Implementation of drug treatment is the responsibility of the Ministry of Health, while the Ministry of Justice plays a role in the provision of treatment in prisons, but the Ministry of Social Welfare and Family is responsible for social reintegration and aftercare of children and young adults with drug-related problems.

Within the health sector, treatment is delivered through five public specialised Centres for the Treatment of Drug Dependencies, mental outpatient clinics, psychiatric hospitals, and psychiatric wards at university hospitals and general hospitals. Private providers also deliver drug treatment. The distinctive features of the Slovak drug treatment services are close links to mental health services and integration with treatment services for alcohol addiction, which allows mental health issues among drug users and consequences related to polydrug use to be addressed. Inpatient and outpatient drug treatment is funded by public health insurance, while residential care outside the healthcare sector is funded through local or regional budgets, with variable degrees of clients’ co-financing.

Centres for the Treatment of Drug Dependencies are the main providers of all types of specialised drug treatment, while mental outpatient clinics, available nationwide, offer outpatient diagnostic services, detoxification and long-term opioid substitution treatment (OST). In general, there is continuity between these two forms of the treatment, as clients who have initiated their treatment journey in an inpatient facility frequently continue their treatment programmes in outpatient settings. Physicians, psychologists, nurses and psychotherapists provide outpatient treatment as a systematic therapeutic service.

Drug-free treatment can be divided into two stages: detoxification and relapse prevention. Detoxification treatment is available in outpatient and inpatient treatment centres, and as a rule is pharmacologically assisted. Motivational enhancement therapy, cognitive behavioural therapy and structured relapse prevention are the main elements of psychosocial interventions. Residential drug treatment is delivered in inpatient departments, at specialised dependency treatment departments of psychiatric hospitals, and in Centres for the Treatment of Drug Dependencies, which are specialised psychiatric institutes. Aftercare and social reintegration services for people who are drug-dependent are provided by NGOs outside the healthcare sector, in residential facilities or through self-help groups.

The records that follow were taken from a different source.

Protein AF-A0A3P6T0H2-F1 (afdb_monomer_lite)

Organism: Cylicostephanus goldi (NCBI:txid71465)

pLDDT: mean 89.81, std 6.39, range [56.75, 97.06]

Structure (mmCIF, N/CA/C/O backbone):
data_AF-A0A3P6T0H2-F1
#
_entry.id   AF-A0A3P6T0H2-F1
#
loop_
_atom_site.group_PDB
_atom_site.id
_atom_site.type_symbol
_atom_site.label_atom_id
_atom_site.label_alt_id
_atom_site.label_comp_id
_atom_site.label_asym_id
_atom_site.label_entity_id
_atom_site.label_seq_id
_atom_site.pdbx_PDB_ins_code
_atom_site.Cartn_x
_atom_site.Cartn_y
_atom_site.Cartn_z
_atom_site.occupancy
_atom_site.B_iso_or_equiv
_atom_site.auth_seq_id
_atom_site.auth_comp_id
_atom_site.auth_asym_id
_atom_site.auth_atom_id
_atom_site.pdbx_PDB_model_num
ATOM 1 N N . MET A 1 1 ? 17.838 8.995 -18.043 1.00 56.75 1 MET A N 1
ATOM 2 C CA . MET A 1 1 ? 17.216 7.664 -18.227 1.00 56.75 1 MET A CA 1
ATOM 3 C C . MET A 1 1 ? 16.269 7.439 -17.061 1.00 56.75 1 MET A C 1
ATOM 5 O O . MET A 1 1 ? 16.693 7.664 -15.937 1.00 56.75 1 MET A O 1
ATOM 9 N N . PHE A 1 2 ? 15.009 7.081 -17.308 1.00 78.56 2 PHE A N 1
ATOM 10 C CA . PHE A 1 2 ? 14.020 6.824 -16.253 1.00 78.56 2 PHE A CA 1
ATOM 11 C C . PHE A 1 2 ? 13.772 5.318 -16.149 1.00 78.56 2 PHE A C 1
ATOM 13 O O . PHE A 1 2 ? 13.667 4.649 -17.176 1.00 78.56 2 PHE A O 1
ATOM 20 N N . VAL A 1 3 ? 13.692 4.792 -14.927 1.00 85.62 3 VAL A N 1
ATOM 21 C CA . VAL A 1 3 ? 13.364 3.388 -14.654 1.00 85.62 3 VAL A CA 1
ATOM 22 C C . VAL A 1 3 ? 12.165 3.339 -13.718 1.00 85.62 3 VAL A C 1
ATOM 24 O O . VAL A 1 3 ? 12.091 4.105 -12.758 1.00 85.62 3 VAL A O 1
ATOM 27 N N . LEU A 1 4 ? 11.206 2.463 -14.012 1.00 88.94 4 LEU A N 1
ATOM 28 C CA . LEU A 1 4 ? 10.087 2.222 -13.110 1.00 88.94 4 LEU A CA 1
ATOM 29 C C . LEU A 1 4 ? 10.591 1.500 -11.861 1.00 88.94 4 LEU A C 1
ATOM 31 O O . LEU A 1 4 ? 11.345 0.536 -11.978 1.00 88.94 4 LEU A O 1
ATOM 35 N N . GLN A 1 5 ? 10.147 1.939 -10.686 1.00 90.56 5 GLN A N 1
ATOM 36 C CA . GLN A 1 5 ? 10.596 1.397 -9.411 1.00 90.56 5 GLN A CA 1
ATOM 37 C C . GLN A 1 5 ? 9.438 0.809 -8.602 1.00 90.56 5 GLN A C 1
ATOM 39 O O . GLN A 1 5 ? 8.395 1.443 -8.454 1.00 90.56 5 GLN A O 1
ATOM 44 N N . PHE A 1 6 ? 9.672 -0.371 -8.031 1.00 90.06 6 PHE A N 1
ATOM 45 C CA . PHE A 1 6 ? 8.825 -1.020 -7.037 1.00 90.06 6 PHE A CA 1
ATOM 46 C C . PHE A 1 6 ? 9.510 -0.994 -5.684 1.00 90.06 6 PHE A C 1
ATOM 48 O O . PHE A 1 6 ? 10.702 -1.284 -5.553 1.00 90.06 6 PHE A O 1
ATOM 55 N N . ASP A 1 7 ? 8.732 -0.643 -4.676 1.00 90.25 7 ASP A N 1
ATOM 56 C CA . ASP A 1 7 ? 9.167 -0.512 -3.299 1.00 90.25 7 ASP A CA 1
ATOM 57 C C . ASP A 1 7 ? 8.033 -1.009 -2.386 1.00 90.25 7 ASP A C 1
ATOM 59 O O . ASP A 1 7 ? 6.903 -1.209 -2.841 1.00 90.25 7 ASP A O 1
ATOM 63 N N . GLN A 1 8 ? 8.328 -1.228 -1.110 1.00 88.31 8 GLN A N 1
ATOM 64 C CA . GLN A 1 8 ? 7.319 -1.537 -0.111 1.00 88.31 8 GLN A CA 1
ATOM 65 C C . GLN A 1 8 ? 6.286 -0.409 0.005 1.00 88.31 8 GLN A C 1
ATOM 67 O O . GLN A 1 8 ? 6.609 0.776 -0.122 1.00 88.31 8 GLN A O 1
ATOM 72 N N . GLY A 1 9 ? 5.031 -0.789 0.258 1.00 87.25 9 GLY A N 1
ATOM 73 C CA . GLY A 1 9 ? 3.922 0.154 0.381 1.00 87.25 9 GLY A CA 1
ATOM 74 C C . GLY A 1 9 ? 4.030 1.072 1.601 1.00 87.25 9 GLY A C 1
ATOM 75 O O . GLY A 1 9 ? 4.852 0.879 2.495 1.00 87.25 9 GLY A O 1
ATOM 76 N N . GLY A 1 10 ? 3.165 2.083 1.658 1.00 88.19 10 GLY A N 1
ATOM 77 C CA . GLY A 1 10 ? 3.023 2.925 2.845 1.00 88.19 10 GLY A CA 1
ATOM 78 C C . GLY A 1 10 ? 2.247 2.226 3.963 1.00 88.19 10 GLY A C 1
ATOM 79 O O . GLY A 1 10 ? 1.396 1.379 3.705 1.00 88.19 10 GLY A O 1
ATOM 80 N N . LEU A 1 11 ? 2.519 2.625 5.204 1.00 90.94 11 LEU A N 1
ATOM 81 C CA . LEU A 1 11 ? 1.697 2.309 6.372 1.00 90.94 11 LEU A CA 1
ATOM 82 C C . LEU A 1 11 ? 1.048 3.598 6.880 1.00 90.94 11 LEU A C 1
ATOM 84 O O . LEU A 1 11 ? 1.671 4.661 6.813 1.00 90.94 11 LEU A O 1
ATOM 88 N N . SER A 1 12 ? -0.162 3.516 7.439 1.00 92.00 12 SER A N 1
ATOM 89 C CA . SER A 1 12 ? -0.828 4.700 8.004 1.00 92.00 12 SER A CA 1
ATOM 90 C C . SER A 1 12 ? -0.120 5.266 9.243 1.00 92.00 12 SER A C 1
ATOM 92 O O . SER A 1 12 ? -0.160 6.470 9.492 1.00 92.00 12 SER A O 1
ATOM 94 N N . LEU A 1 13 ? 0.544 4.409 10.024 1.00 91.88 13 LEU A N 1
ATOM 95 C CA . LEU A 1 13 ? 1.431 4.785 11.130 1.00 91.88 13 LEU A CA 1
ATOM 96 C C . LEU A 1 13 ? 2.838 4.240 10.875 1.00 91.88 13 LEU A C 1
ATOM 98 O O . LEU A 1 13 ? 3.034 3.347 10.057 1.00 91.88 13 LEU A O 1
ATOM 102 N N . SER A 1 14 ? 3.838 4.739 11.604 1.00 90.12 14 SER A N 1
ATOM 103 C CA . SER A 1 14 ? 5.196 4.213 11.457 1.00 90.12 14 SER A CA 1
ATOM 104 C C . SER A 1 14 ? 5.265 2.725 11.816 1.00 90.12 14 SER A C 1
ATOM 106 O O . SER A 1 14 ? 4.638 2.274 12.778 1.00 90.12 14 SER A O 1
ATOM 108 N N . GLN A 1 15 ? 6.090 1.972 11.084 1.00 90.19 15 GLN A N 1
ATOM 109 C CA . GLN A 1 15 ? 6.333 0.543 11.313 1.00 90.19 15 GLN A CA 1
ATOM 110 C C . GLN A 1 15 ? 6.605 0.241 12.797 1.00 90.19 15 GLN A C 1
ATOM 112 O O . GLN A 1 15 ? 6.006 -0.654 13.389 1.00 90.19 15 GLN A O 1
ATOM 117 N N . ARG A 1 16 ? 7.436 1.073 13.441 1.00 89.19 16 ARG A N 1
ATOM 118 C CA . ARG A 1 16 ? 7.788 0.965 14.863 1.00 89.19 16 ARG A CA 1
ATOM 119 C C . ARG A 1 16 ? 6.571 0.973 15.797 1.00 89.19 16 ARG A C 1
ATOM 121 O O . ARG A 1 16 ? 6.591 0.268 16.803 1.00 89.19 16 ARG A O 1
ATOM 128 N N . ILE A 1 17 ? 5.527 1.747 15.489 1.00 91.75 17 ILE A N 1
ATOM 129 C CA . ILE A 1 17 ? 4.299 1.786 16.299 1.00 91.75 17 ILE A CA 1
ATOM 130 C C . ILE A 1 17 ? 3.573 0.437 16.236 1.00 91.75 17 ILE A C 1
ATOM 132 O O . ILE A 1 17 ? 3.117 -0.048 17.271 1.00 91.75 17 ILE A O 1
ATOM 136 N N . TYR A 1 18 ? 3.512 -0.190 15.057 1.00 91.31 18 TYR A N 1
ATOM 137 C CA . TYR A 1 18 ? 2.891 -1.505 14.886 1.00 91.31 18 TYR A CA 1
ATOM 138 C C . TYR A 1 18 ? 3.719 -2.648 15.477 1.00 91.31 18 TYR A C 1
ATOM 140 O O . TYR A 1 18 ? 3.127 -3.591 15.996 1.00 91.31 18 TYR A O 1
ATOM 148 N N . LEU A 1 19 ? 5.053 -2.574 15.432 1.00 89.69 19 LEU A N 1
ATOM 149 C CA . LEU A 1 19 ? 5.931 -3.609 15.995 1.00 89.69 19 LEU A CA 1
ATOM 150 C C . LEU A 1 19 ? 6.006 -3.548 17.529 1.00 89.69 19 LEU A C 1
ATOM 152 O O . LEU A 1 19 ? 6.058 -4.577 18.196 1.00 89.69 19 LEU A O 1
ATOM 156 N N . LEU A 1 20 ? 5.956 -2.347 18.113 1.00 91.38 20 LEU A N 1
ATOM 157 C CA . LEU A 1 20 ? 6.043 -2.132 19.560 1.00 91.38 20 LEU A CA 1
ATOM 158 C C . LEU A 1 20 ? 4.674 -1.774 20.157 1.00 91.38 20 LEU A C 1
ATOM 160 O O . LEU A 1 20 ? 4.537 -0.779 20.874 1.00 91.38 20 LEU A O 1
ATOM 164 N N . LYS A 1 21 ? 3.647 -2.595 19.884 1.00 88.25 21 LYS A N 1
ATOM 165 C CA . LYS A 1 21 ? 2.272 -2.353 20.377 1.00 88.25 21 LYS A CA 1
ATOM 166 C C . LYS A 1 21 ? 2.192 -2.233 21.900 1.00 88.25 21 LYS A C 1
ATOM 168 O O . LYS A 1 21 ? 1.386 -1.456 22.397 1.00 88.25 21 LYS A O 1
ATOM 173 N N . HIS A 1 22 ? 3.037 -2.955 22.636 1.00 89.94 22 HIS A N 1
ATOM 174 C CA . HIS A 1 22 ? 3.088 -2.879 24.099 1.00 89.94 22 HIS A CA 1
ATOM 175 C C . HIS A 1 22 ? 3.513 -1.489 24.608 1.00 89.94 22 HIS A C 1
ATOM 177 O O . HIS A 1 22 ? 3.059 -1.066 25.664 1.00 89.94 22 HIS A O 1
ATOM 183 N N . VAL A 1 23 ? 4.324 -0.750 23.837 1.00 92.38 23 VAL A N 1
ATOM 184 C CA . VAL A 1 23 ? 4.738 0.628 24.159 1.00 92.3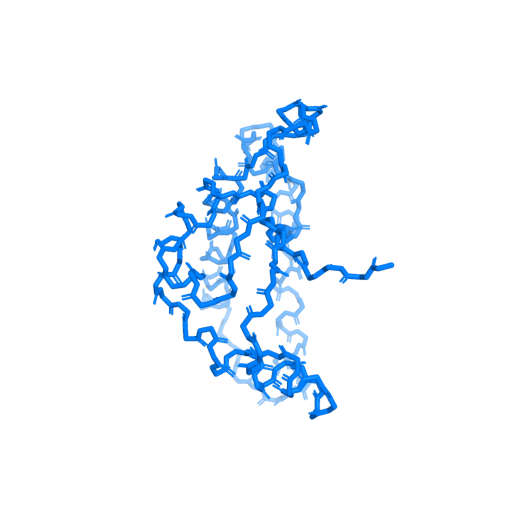8 23 VAL A CA 1
ATOM 185 C C . VAL A 1 23 ? 3.758 1.651 23.585 1.00 92.38 23 VAL A C 1
ATOM 187 O O . VAL A 1 23 ? 3.415 2.634 24.236 1.00 92.38 23 VAL A O 1
ATOM 190 N N . TYR A 1 24 ? 3.304 1.443 22.345 1.00 93.38 24 TYR A N 1
ATOM 191 C CA . TYR A 1 24 ? 2.552 2.447 21.583 1.00 93.38 24 TYR A CA 1
ATOM 192 C C . TYR A 1 24 ? 1.059 2.143 21.422 1.00 93.38 24 TYR A C 1
ATOM 194 O O . TYR A 1 24 ? 0.386 2.811 20.635 1.00 93.38 24 TYR A O 1
ATOM 202 N N . GLY A 1 25 ? 0.503 1.196 22.179 1.00 91.56 25 GLY A N 1
ATOM 203 C CA . GLY A 1 25 ? -0.907 0.798 22.083 1.00 91.56 25 GLY A CA 1
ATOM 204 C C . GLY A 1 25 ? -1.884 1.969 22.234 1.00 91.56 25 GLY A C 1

A legal provision exists in Slovakia to order compulsory drug treatment in a prison environment, and in public healthcare facilities after a sentence is completed; however, the rationale for this and the effectiveness of the measure is being widely debated among professionals and several studies on the topic were reported in the 2012 National report. Moreover, the treatment monitoring data indicate that the majority of clients enter treatment on voluntary basis.

Specialised drug addiction treatment facilities provide OST. Methadone maintenance treatment (MMT) has been available since 1997 and buprenorphine since 1999. In 2008 the buprenorphine/naloxone combination was introduced; it can be prescribed by psychiatrists who hold an additional licence to treat drug dependencies or by psychiatrists working at Centres for the Treatment of Drug Dependencies. OST is not available in prisons. Taking into account high co-dependence from amphetamine-type stimulants, alcohol and cannabis among opioid users in Slovakia, the OST programmes offer psychological and psychosocial services that aim to decrease and stop the use of other illicit and licit substances in addition to opioids.

In 2013 a total of 408 clients were in OST, and almost all of them received methadone.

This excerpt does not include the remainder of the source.